Finaliste du Prix Pulitzer et lauréat du Prix Page/America 2018, Hernan Diaz a écrit un premier roman puissant, sorte de western à rebours, qui met en scène un personnage mi-enfant sauvage, mi-démiurge qui, confronté à une nature souvent hostile qu’il va apprendre à apprivoiser, va vivre une existence extraordinaire mais finalement bien solitaire, impuissant qu’il est de trouver sa place dans un monde si souvent hypocrite et cruel.
« Au loin » est un très joli roman porté par une écriture visuelle où les dialogues, peu nombreux, laissent la place à la force évocatrice des images. Nul doute qu’il devrait inspirer un cinéaste talentueux pour réaliser, pourquoi pas, un film muet.
EXTRAITS
- Les entrailles du lièvre disséqué rendent fidèlement compte de la totalité du monde. Et parce que le lièvre est tout, il est également nous. Une fois cette merveilleuse concordance connue et observée, l’homme ne peut plus regarder son environnement comme une simple surface où sont éparpillés des objets et des créatures d’une nature étrangère à la sienne, uniquement reliés à lui par l’utilité qu’il en a.

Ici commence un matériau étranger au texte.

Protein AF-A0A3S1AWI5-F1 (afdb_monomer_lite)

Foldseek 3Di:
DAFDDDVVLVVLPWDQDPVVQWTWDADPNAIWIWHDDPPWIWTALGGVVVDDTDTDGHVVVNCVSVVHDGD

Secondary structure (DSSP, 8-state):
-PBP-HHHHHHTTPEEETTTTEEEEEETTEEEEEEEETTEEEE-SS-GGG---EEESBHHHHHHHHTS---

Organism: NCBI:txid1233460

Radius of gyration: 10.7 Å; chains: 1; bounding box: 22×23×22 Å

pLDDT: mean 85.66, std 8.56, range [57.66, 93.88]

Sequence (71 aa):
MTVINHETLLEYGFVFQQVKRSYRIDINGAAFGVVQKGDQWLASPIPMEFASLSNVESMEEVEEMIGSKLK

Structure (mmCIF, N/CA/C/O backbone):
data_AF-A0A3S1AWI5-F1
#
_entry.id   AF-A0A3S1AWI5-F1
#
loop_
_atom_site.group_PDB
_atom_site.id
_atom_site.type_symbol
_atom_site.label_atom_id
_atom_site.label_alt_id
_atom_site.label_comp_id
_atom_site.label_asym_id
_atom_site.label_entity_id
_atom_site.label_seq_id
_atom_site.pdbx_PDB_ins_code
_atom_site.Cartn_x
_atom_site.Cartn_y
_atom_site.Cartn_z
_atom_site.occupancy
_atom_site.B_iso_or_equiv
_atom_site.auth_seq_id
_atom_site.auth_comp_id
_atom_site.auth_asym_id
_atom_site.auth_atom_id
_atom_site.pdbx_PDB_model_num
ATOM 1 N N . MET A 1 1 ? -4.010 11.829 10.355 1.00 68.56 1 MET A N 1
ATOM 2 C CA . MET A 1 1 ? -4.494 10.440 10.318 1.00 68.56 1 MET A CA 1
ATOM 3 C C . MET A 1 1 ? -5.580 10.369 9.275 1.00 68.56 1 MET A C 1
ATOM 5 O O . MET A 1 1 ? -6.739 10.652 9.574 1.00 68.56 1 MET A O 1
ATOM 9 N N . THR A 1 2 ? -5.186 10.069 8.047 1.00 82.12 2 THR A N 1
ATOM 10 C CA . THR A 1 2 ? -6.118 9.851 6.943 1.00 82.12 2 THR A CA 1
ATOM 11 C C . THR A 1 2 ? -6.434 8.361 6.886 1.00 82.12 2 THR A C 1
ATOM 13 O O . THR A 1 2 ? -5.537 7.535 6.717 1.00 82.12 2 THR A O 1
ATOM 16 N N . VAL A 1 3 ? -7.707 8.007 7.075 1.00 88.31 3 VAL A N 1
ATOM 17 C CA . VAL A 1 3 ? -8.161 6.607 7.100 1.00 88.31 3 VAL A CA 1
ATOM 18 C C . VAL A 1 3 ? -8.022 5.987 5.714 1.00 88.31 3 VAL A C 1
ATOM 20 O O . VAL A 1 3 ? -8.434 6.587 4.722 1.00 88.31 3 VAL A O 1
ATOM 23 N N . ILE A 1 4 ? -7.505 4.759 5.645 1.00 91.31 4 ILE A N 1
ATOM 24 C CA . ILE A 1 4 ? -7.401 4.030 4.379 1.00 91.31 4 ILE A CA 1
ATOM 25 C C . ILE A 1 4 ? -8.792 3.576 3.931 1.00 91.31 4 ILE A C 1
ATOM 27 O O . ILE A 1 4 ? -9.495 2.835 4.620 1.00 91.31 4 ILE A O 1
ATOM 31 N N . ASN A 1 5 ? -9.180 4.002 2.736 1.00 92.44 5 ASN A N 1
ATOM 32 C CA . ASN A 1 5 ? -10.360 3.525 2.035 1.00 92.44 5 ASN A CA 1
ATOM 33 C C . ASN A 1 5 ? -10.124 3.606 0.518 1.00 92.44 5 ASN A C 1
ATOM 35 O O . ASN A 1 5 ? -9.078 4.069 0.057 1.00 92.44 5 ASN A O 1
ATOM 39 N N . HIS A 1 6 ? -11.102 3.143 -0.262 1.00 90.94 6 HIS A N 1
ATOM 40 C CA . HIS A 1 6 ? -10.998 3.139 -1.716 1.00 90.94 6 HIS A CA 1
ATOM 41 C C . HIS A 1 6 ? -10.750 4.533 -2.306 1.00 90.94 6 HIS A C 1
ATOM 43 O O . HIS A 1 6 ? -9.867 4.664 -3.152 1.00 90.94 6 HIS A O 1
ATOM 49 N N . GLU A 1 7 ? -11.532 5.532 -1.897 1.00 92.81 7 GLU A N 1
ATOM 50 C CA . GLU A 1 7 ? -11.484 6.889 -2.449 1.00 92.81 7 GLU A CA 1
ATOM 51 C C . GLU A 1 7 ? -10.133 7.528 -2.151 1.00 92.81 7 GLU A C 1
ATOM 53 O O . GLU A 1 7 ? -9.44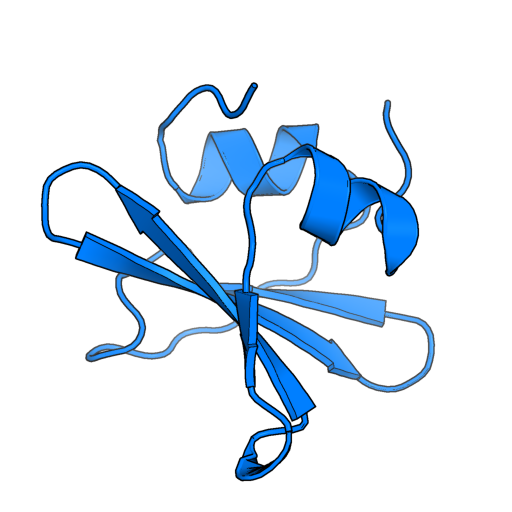9 7.975 -3.065 1.00 92.81 7 GLU A O 1
ATOM 58 N N . THR A 1 8 ? -9.685 7.426 -0.902 1.00 92.25 8 THR A N 1
ATOM 59 C CA . THR A 1 8 ? -8.382 7.918 -0.465 1.00 92.25 8 THR A CA 1
ATOM 60 C C . THR A 1 8 ? -7.244 7.286 -1.270 1.00 92.25 8 THR A C 1
ATOM 62 O O . THR A 1 8 ? -6.406 7.998 -1.806 1.00 92.25 8 THR A O 1
ATOM 65 N N . LEU A 1 9 ? -7.221 5.962 -1.462 1.00 92.19 9 LEU A N 1
ATOM 66 C CA . LEU A 1 9 ? -6.172 5.328 -2.275 1.00 92.19 9 LEU A CA 1
ATOM 67 C C . LEU A 1 9 ? -6.147 5.866 -3.717 1.00 92.19 9 LEU A C 1
ATOM 69 O O . LEU A 1 9 ? -5.071 6.056 -4.280 1.00 92.19 9 LEU A O 1
ATOM 73 N N . LEU A 1 10 ? -7.310 6.147 -4.310 1.00 92.00 10 LEU A N 1
ATOM 74 C CA . LEU A 1 10 ? -7.375 6.760 -5.639 1.00 92.00 10 LEU A CA 1
ATOM 75 C C . LEU A 1 10 ? -6.863 8.209 -5.639 1.00 92.00 10 LEU A C 1
ATOM 77 O O . LEU A 1 10 ? -6.161 8.588 -6.575 1.00 92.00 10 LEU A O 1
ATOM 81 N N . GLU A 1 11 ? -7.180 9.000 -4.610 1.00 92.56 11 GLU A N 1
ATOM 82 C CA . GLU A 1 11 ? -6.691 10.380 -4.450 1.00 92.56 11 GLU A CA 1
ATOM 83 C C . GLU A 1 11 ? -5.162 10.430 -4.390 1.00 92.56 11 GLU A C 1
ATOM 85 O O . GLU A 1 11 ? -4.547 11.224 -5.099 1.00 92.56 11 GLU A O 1
ATOM 90 N N . TYR A 1 12 ? -4.56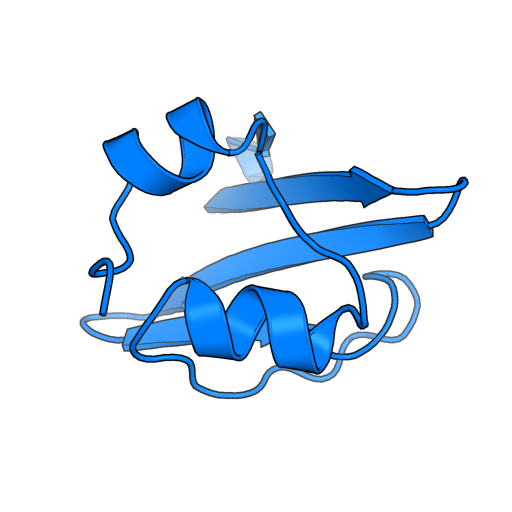0 9.490 -3.657 1.00 89.94 12 TYR A N 1
ATOM 91 C CA . TYR A 1 12 ? -3.109 9.330 -3.544 1.00 89.94 12 TYR A CA 1
ATOM 92 C C . TYR A 1 12 ? -2.439 8.752 -4.806 1.00 89.94 12 TYR A C 1
ATOM 94 O O . TYR A 1 12 ? -1.223 8.546 -4.836 1.00 89.94 12 TYR A O 1
ATOM 102 N N . GLY A 1 13 ? -3.209 8.486 -5.866 1.00 91.31 13 GLY A N 1
ATOM 103 C CA . GLY A 1 13 ? -2.700 8.044 -7.162 1.00 91.31 13 GLY A CA 1
ATOM 104 C C . GLY A 1 13 ? -2.517 6.535 -7.299 1.00 91.31 13 GLY A C 1
ATOM 105 O O . GLY A 1 13 ? -1.886 6.083 -8.258 1.00 91.31 13 GLY A O 1
ATOM 106 N N . PHE A 1 14 ? -3.070 5.731 -6.386 1.00 93.44 14 PHE A N 1
ATOM 107 C CA . PHE A 1 14 ? -3.102 4.291 -6.598 1.00 93.44 14 PHE A CA 1
ATOM 108 C C . PHE A 1 14 ? -4.067 3.924 -7.728 1.00 93.44 14 PHE A C 1
ATOM 110 O O . PHE A 1 14 ? -5.169 4.451 -7.866 1.00 93.44 14 PHE A O 1
ATOM 117 N N . VAL A 1 15 ? -3.680 2.912 -8.491 1.00 93.88 15 VAL A N 1
ATOM 118 C CA . VAL A 1 15 ? -4.483 2.297 -9.539 1.00 93.88 15 VAL A CA 1
ATOM 119 C C . VAL A 1 15 ? -5.056 0.984 -9.025 1.00 93.88 15 VAL A C 1
ATOM 121 O O . VAL A 1 15 ? -4.323 0.092 -8.588 1.00 93.88 15 VAL A O 1
ATOM 124 N N . PHE A 1 16 ? -6.378 0.832 -9.112 1.00 93.19 16 PHE A N 1
ATOM 125 C CA . PHE A 1 16 ? -7.037 -0.416 -8.747 1.00 93.19 16 PHE A CA 1
ATOM 126 C C . PHE A 1 16 ? -6.795 -1.512 -9.796 1.00 93.19 16 PHE A C 1
ATOM 128 O O . PHE A 1 16 ? -7.125 -1.378 -10.974 1.00 93.19 16 PHE A O 1
ATOM 135 N N . GLN A 1 17 ? -6.253 -2.641 -9.352 1.00 90.75 17 GLN A N 1
ATOM 136 C CA . GLN A 1 17 ? -6.004 -3.836 -10.146 1.00 90.75 17 GLN A CA 1
ATOM 137 C C . GLN A 1 17 ? -7.150 -4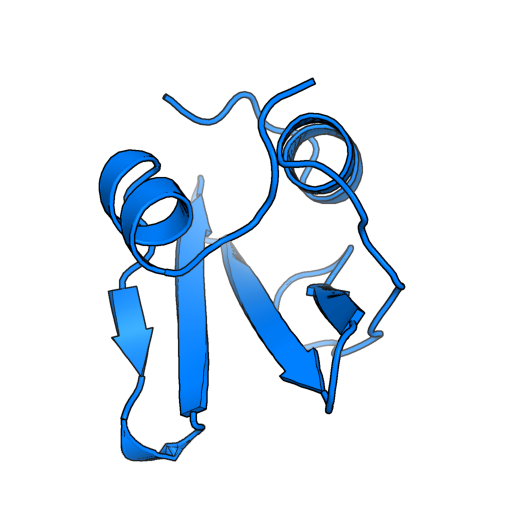.833 -9.968 1.00 90.75 17 GLN A C 1
ATOM 139 O O . GLN A 1 17 ? -7.100 -5.695 -9.090 1.00 90.75 17 GLN A O 1
ATOM 144 N N . GLN A 1 18 ? -8.161 -4.763 -10.838 1.00 84.88 18 GLN A N 1
ATOM 145 C CA . GLN A 1 18 ? -9.372 -5.597 -10.744 1.00 84.88 18 GLN A CA 1
ATOM 146 C C . GLN A 1 18 ? -9.084 -7.098 -10.576 1.00 84.88 18 GLN A C 1
ATOM 148 O O . GLN A 1 18 ? -9.697 -7.751 -9.735 1.00 84.88 18 GLN A O 1
ATOM 153 N N . VAL A 1 19 ? -8.122 -7.637 -11.332 1.00 85.00 19 VAL A N 1
ATOM 154 C CA . VAL A 1 19 ? -7.775 -9.071 -11.306 1.00 85.00 19 VAL A CA 1
ATOM 155 C C . VAL A 1 19 ? -7.211 -9.501 -9.950 1.00 85.00 19 VAL A C 1
ATOM 157 O O . VAL A 1 19 ? -7.503 -10.597 -9.481 1.00 85.00 19 VAL A O 1
ATOM 160 N N . LYS A 1 20 ? -6.415 -8.640 -9.308 1.00 81.69 20 LYS A N 1
ATOM 161 C CA . LYS A 1 20 ? -5.748 -8.933 -8.031 1.00 81.69 20 LYS A CA 1
ATOM 162 C C . LYS A 1 20 ? -6.508 -8.401 -6.815 1.00 81.69 20 LYS A C 1
ATOM 164 O O . LYS A 1 20 ? -6.135 -8.720 -5.693 1.00 81.69 20 LYS A O 1
ATOM 169 N N . ARG A 1 21 ? -7.563 -7.605 -7.040 1.00 87.81 21 ARG A N 1
ATOM 170 C CA . ARG A 1 21 ? -8.311 -6.863 -6.010 1.00 87.81 21 ARG A CA 1
ATOM 171 C C . ARG A 1 21 ? -7.388 -6.066 -5.082 1.00 87.81 21 ARG A C 1
ATOM 173 O O . ARG A 1 21 ? -7.595 -6.016 -3.875 1.00 87.81 21 ARG A O 1
ATOM 180 N N . SER A 1 22 ? -6.361 -5.459 -5.663 1.00 90.19 22 SER A N 1
ATOM 181 C CA . SER A 1 22 ? -5.349 -4.679 -4.954 1.00 90.19 22 SER A CA 1
ATOM 182 C C . SER A 1 22 ? -5.175 -3.317 -5.607 1.00 90.19 22 SER A C 1
ATOM 184 O O . SER A 1 22 ? -5.468 -3.137 -6.783 1.00 90.19 22 SER A O 1
ATOM 186 N N . TYR A 1 23 ? -4.645 -2.370 -4.860 1.00 93.00 23 TYR A N 1
ATOM 187 C CA . TYR A 1 23 ? -4.242 -1.051 -5.310 1.00 93.00 23 TYR A CA 1
ATOM 188 C C . TYR A 1 23 ? -2.741 -1.071 -5.543 1.00 93.00 23 TYR A C 1
ATOM 190 O O . TYR A 1 23 ? -2.005 -1.592 -4.710 1.00 9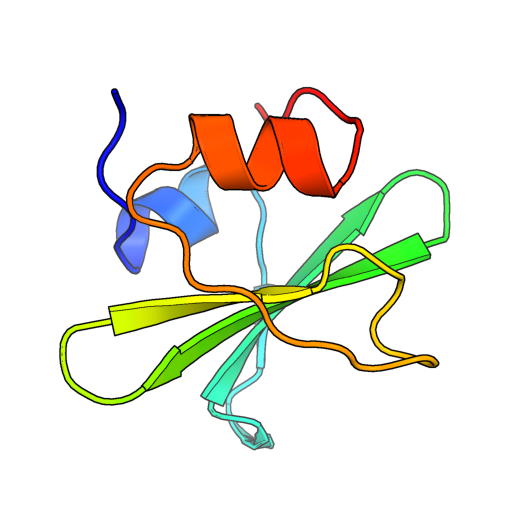3.00 23 TYR A O 1
ATOM 198 N N . ARG A 1 24 ? -2.284 -0.541 -6.675 1.00 92.00 24 ARG A N 1
ATOM 199 C CA . ARG A 1 24 ? -0.861 -0.412 -6.995 1.00 92.00 24 ARG A CA 1
ATOM 200 C C . ARG A 1 24 ? -0.509 1.045 -7.216 1.00 92.00 24 ARG A C 1
ATOM 202 O O . ARG A 1 24 ? -1.250 1.743 -7.896 1.00 92.00 24 ARG A O 1
ATOM 209 N N . ILE A 1 25 ? 0.649 1.456 -6.728 1.00 91.25 25 ILE A N 1
ATOM 210 C CA . ILE A 1 25 ? 1.263 2.731 -7.082 1.00 91.25 25 ILE A CA 1
ATOM 211 C C . ILE A 1 25 ? 2.700 2.495 -7.537 1.00 91.25 25 ILE A C 1
ATOM 213 O O . ILE A 1 25 ? 3.380 1.606 -7.026 1.00 91.25 25 ILE A O 1
ATOM 217 N N . ASP A 1 26 ? 3.151 3.274 -8.513 1.00 89.88 26 ASP A N 1
ATOM 218 C CA . ASP A 1 26 ? 4.519 3.234 -9.016 1.00 89.88 26 ASP A CA 1
ATOM 219 C C . ASP A 1 26 ? 5.248 4.511 -8.584 1.00 89.88 26 ASP A C 1
ATOM 221 O O . ASP A 1 26 ? 4.865 5.618 -8.962 1.00 89.88 26 ASP A O 1
ATOM 225 N N . ILE A 1 27 ? 6.302 4.358 -7.780 1.00 85.62 27 ILE A N 1
ATOM 226 C CA . ILE A 1 27 ? 7.079 5.458 -7.199 1.00 85.62 27 ILE A CA 1
ATOM 227 C C . ILE A 1 27 ? 8.548 5.217 -7.521 1.00 85.62 27 ILE A C 1
ATOM 229 O O . ILE A 1 27 ? 9.104 4.184 -7.159 1.00 85.62 27 ILE A O 1
ATOM 233 N N . ASN A 1 28 ? 9.191 6.166 -8.206 1.00 84.56 28 ASN A N 1
ATOM 234 C CA . ASN A 1 28 ? 10.613 6.090 -8.576 1.00 84.56 28 ASN A CA 1
ATOM 235 C C . ASN A 1 28 ? 11.017 4.768 -9.272 1.00 84.56 28 ASN A C 1
ATOM 237 O O . ASN A 1 28 ? 12.132 4.285 -9.099 1.00 84.56 28 ASN A O 1
ATOM 241 N N . GLY A 1 29 ? 10.109 4.173 -10.055 1.00 83.19 29 GLY A N 1
ATOM 242 C CA . GLY A 1 29 ? 10.341 2.905 -10.760 1.00 83.19 29 GLY A CA 1
ATOM 243 C C . GLY A 1 29 ? 10.102 1.638 -9.928 1.00 83.19 29 GLY A C 1
ATOM 244 O O . GLY A 1 29 ? 10.273 0.542 -10.453 1.00 83.19 29 GLY A O 1
ATOM 245 N N . ALA A 1 30 ? 9.679 1.769 -8.668 1.00 85.75 30 ALA A N 1
ATOM 246 C CA . ALA A 1 30 ? 9.267 0.666 -7.808 1.00 85.75 30 ALA A CA 1
ATOM 247 C C . ALA A 1 30 ? 7.739 0.615 -7.660 1.00 85.75 30 ALA A C 1
ATOM 249 O O . ALA A 1 30 ? 7.088 1.639 -7.454 1.00 85.75 30 ALA A O 1
ATOM 250 N N . ALA A 1 31 ? 7.171 -0.589 -7.738 1.00 87.25 31 ALA A N 1
ATOM 251 C CA . ALA A 1 31 ? 5.736 -0.817 -7.605 1.00 87.25 31 ALA A CA 1
ATOM 252 C C . ALA A 1 31 ? 5.375 -1.249 -6.183 1.00 87.25 31 ALA A C 1
ATOM 254 O O . ALA A 1 31 ? 5.817 -2.307 -5.741 1.00 87.25 31 ALA A O 1
ATOM 255 N N . PHE A 1 32 ? 4.516 -0.498 -5.505 1.00 89.69 32 PHE A N 1
ATOM 256 C CA . PHE A 1 32 ? 4.002 -0.820 -4.173 1.00 89.69 32 PHE A CA 1
ATOM 257 C C . PHE A 1 32 ? 2.530 -1.206 -4.247 1.00 89.69 32 PHE A C 1
ATOM 259 O O . PHE A 1 32 ? 1.819 -0.808 -5.172 1.00 89.69 32 PHE A O 1
ATOM 266 N N . GLY A 1 33 ? 2.080 -2.009 -3.284 1.00 89.88 33 GLY A N 1
ATOM 267 C CA . GLY A 1 33 ? 0.734 -2.566 -3.274 1.00 89.88 33 GLY A CA 1
ATOM 268 C C . GLY A 1 33 ? 0.030 -2.372 -1.940 1.00 89.88 33 GLY A C 1
ATOM 269 O O . GLY A 1 33 ? 0.639 -2.586 -0.894 1.00 89.88 33 GLY A O 1
ATOM 270 N N . VAL A 1 34 ? -1.257 -2.034 -2.000 1.00 92.06 34 VAL A N 1
ATOM 271 C CA . VAL A 1 34 ? -2.182 -2.031 -0.862 1.00 92.06 34 VAL A CA 1
ATOM 272 C C . VAL A 1 34 ? -3.352 -2.962 -1.179 1.00 92.06 34 VAL A C 1
ATOM 274 O O . VAL A 1 34 ? -3.900 -2.935 -2.279 1.00 92.06 34 VAL A O 1
ATOM 277 N N . VAL A 1 35 ? -3.738 -3.829 -0.251 1.00 92.00 35 VAL A N 1
ATOM 278 C CA . VAL A 1 35 ? -4.829 -4.794 -0.433 1.00 92.00 35 VAL A CA 1
ATOM 279 C C . VAL A 1 35 ? -5.727 -4.813 0.792 1.00 92.00 35 VAL A C 1
ATOM 281 O O . VAL A 1 35 ? -5.255 -4.736 1.923 1.00 92.00 35 VAL A O 1
ATOM 284 N N . GLN A 1 36 ? -7.030 -4.936 0.563 1.00 90.81 36 GLN A N 1
ATOM 285 C CA . GLN A 1 36 ? -7.997 -5.112 1.636 1.00 90.81 36 GLN A CA 1
ATOM 286 C C . GLN A 1 36 ? -8.149 -6.601 1.963 1.00 90.81 36 GLN A C 1
ATOM 288 O O . GLN A 1 36 ? -8.395 -7.422 1.074 1.00 90.81 36 GLN A O 1
ATOM 293 N N . LYS A 1 37 ? -8.032 -6.960 3.243 1.00 88.69 37 LYS A N 1
ATOM 294 C CA . LYS A 1 37 ? -8.250 -8.317 3.752 1.00 88.69 37 LYS A CA 1
ATOM 295 C C . LYS A 1 37 ? -9.259 -8.271 4.900 1.00 88.69 37 LYS A C 1
ATOM 297 O O . LYS A 1 37 ? -8.895 -8.072 6.054 1.00 88.69 37 LYS A O 1
ATOM 302 N N . GLY A 1 38 ? -10.532 -8.486 4.569 1.00 87.31 38 GLY A N 1
ATOM 303 C CA . GLY A 1 38 ? -11.629 -8.290 5.520 1.00 87.31 38 GLY A CA 1
ATOM 304 C C . GLY A 1 38 ? -11.761 -6.810 5.878 1.00 87.31 38 GLY A C 1
ATOM 305 O O . GLY A 1 38 ? -11.821 -5.972 4.980 1.00 87.31 38 GLY A O 1
ATOM 306 N N . ASP A 1 39 ? -11.738 -6.503 7.172 1.00 87.88 39 ASP A N 1
ATOM 307 C CA . ASP A 1 39 ? -11.832 -5.129 7.685 1.00 87.88 39 ASP A CA 1
ATOM 308 C C . ASP A 1 39 ? -10.467 -4.427 7.798 1.00 87.88 39 ASP A C 1
ATOM 310 O O . ASP A 1 39 ? -10.391 -3.278 8.223 1.00 87.88 39 ASP A O 1
ATOM 314 N N . GLN A 1 40 ? -9.380 -5.111 7.431 1.00 89.88 40 GLN A N 1
ATOM 315 C CA . GLN A 1 40 ? -8.015 -4.599 7.543 1.00 89.88 40 GLN A CA 1
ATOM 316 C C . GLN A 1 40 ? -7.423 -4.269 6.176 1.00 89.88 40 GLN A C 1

- Il savait qu’il avait tué et mutilé plusieurs hommes, mais ce qui demeurait le plus vif dans son esprit, c’était le chagrin et le sentiment d’absurdité qui avaient accompagné chacun de ses actes.
- Hakan s’était toujours déplacé pour s’éloigner du passé, jamais pour aller à la rencontre du futur. Il était demeuré dans un présent perpétuel, laissant derrière lui des gens et des paysages, sans jamais se diriger vers une destination plus ou moins précise qu’il pouvait se figurer.